One of those measures involves joint training sessions at the national and provincial level, the first of which was held by the SPC and MOJ in November, 2023. These sessions have been replicated at the provincial level. These national and provincial sessions have multiple goals. Provincial high courts are working with the provincial departments of justice to improve administrative agency handling of administrative reconsideration cases under the amended Administrative Reconsideration Law and for those departments to better understand the standards by which courts review administrative action.
These joint training sessions and smoother cooperation between the courts, departments of justice, and Party authorities, also have other goals related to resolving administrative disputes. One of those is encouraging mediation of administrative disputes, as the amended Administrative Reconsideration Law provides. The SPC and provincial courts are involved with related measures to promote mediation, such as what is entitled “fault-tolerant ” and self-correcting” mechanisms. One example of the self-correcting mechanism is one promoted by a Guangdong court, sending a “pre-judgment mediation suggestion letter”(判前调解建议) to the defendant agency, suggesting an administrative agency self-correct, for cases where administrative agencies are likely to lose. Additionally, the courts seek to change cadre and institutional performance indicators related to administrative disputes, so that an institution and officials involved are not assessed negatively for agreeing to a mediated solution or change problematic measures.

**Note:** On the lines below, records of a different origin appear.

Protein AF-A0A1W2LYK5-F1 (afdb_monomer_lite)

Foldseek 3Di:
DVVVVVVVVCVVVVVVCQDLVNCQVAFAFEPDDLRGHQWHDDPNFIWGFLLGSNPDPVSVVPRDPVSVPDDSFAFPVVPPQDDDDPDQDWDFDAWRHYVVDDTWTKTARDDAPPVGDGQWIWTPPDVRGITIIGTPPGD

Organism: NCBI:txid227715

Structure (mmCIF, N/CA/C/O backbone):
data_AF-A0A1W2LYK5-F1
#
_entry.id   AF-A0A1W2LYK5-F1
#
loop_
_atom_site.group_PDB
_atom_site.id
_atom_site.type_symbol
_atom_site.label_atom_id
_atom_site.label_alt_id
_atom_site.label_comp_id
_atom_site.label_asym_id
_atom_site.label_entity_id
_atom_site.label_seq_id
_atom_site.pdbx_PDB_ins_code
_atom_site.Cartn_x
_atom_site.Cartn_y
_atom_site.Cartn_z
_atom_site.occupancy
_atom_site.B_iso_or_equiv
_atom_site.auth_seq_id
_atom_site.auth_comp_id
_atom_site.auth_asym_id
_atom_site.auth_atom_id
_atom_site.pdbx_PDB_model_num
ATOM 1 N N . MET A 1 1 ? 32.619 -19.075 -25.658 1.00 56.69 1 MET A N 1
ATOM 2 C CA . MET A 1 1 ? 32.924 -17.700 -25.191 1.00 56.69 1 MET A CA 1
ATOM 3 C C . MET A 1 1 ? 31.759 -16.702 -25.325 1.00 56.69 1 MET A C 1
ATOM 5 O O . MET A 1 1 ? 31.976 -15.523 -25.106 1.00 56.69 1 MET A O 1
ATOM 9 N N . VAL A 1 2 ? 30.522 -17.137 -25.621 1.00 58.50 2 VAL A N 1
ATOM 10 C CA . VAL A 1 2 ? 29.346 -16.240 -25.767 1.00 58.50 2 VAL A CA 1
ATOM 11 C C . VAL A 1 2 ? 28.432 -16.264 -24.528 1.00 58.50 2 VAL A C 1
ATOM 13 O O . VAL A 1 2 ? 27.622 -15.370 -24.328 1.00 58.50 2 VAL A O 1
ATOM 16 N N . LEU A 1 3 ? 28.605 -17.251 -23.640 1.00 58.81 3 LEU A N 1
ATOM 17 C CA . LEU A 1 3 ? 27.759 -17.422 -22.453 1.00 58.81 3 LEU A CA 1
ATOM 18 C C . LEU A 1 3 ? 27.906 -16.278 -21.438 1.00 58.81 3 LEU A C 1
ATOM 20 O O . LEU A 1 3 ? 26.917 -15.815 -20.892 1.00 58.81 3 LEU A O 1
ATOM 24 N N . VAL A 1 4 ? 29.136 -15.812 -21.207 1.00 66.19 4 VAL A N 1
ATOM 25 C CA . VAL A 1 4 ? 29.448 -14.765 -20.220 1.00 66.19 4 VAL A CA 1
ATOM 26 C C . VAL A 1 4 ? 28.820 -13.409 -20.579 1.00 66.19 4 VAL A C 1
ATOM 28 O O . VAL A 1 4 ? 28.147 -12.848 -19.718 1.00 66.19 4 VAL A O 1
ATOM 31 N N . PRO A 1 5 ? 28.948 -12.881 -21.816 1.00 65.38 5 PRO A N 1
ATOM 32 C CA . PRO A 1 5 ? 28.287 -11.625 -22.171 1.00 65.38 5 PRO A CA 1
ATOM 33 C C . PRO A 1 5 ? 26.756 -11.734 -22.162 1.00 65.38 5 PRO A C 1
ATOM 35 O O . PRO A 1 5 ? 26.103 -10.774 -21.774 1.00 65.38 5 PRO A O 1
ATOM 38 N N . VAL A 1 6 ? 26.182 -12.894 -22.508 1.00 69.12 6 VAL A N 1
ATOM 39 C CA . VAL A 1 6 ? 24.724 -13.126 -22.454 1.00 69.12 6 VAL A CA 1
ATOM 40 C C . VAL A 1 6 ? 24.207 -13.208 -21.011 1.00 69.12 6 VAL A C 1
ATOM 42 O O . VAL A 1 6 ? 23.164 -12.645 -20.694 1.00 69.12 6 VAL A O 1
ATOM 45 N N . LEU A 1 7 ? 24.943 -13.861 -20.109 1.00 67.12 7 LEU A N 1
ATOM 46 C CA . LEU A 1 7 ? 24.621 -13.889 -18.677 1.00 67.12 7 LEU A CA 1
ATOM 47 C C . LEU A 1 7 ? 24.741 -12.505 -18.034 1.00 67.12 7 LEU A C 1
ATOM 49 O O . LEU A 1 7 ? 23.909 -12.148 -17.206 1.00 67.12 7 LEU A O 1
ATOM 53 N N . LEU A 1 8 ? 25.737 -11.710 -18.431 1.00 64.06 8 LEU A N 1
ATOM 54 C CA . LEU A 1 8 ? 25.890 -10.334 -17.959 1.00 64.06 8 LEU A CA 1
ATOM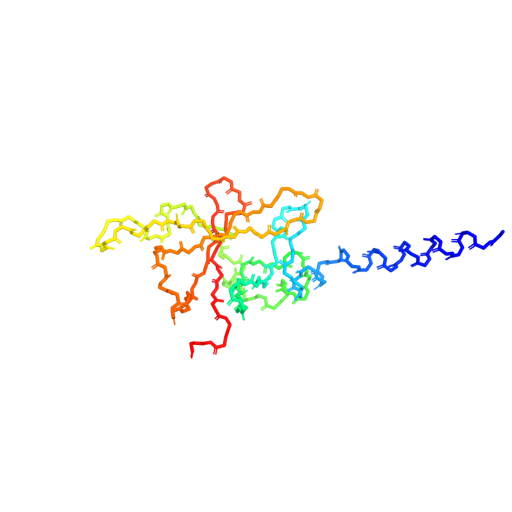 55 C C . LEU A 1 8 ? 24.749 -9.436 -18.449 1.00 64.06 8 LEU A C 1
ATOM 57 O O . LEU A 1 8 ? 24.193 -8.689 -17.649 1.00 64.06 8 LEU A O 1
ATOM 61 N N . THR A 1 9 ? 24.347 -9.523 -19.720 1.00 62.62 9 THR A N 1
ATOM 62 C CA . THR A 1 9 ? 23.219 -8.726 -20.229 1.00 62.62 9 THR A CA 1
ATOM 63 C C . THR A 1 9 ? 21.892 -9.144 -19.604 1.00 62.62 9 THR A C 1
ATOM 65 O O . THR A 1 9 ? 21.122 -8.273 -19.204 1.00 62.62 9 THR A O 1
ATOM 68 N N . LEU A 1 10 ? 21.644 -10.447 -19.429 1.00 63.03 10 LEU A N 1
ATOM 69 C CA . LEU A 1 10 ? 20.467 -10.949 -18.710 1.00 63.03 10 LEU A CA 1
ATOM 70 C C . LEU A 1 10 ? 20.478 -10.556 -17.228 1.00 63.03 10 LEU A C 1
ATOM 72 O O . LEU A 1 10 ? 19.434 -10.200 -16.694 1.00 63.03 10 LEU A O 1
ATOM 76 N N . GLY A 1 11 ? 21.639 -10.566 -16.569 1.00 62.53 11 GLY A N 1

Additionally, the SPC and provincial courts want to incorporate administrative litigation-related performance indicators in governmental and cadre assessments. Those include administrative agencies’ execution of judgments, the frequency of agencies losing cases, the appearance of responsible persons in court to respond to lawsuits, feedback on judicial suggestions, a reduction in the litigation rate of administrative cases per 10,000 people, and the mediation or conciliation of administrative disputes into the government assessment systems, such as safe (Pingan) China and law-based government (法治政府).
2. Improving the administrative litigation system
The SPC’s Administrative Division is promoting several measures to promote better administrative dispute resolution. One aspect is better involving specialist administrative judges at the case filing phase to ensure that only cases that meet statutory standards are accepted. This type of measure is not unusual, as other SPC specialist divisions require the same.
Second, the SPC leadership has agreed to more guidance on administrative cases of the lower courts. They have agreed to the drafting or the amendment of current judicial interpretations on some of the most important administrative issues–the incidental review of normative documents (when a court is reviewing the legality of a specific administrative act), compensation for the expropriation of buildings on state-owned land, compensation for expropriation of collective land, and government information disclosure. Additionally, the SPC is issuing more administrative-related typical cases and appears to have encouraged local high courts to do the same, some with provincial departments of justice.
Concluding Comments
This post provides another discrete example of the unique operation of the SPC and indirectly highlights the skills required of its judges. It has illustrated another aspect of the SPC’s judicial activism, in addition to those about which I wrote in my China Law and Society Review article. Through unpacking official press reports, the careful reader can glimpse some of the understated ways that the Administrative Division of the SPC uses its specialist knowledge in administrative cases to engage in legal oversight of administrative authority outside of the courtroom. Underlying last year’s proposals and this year’s implementation are the skills of designing policies, actions, initiatives, and other decisions that hit the target of being politically correct (post-19th and 20th Party Congresses) while being “problem-oriented” (坚持问题导向) that is, addressing relevant practical issues.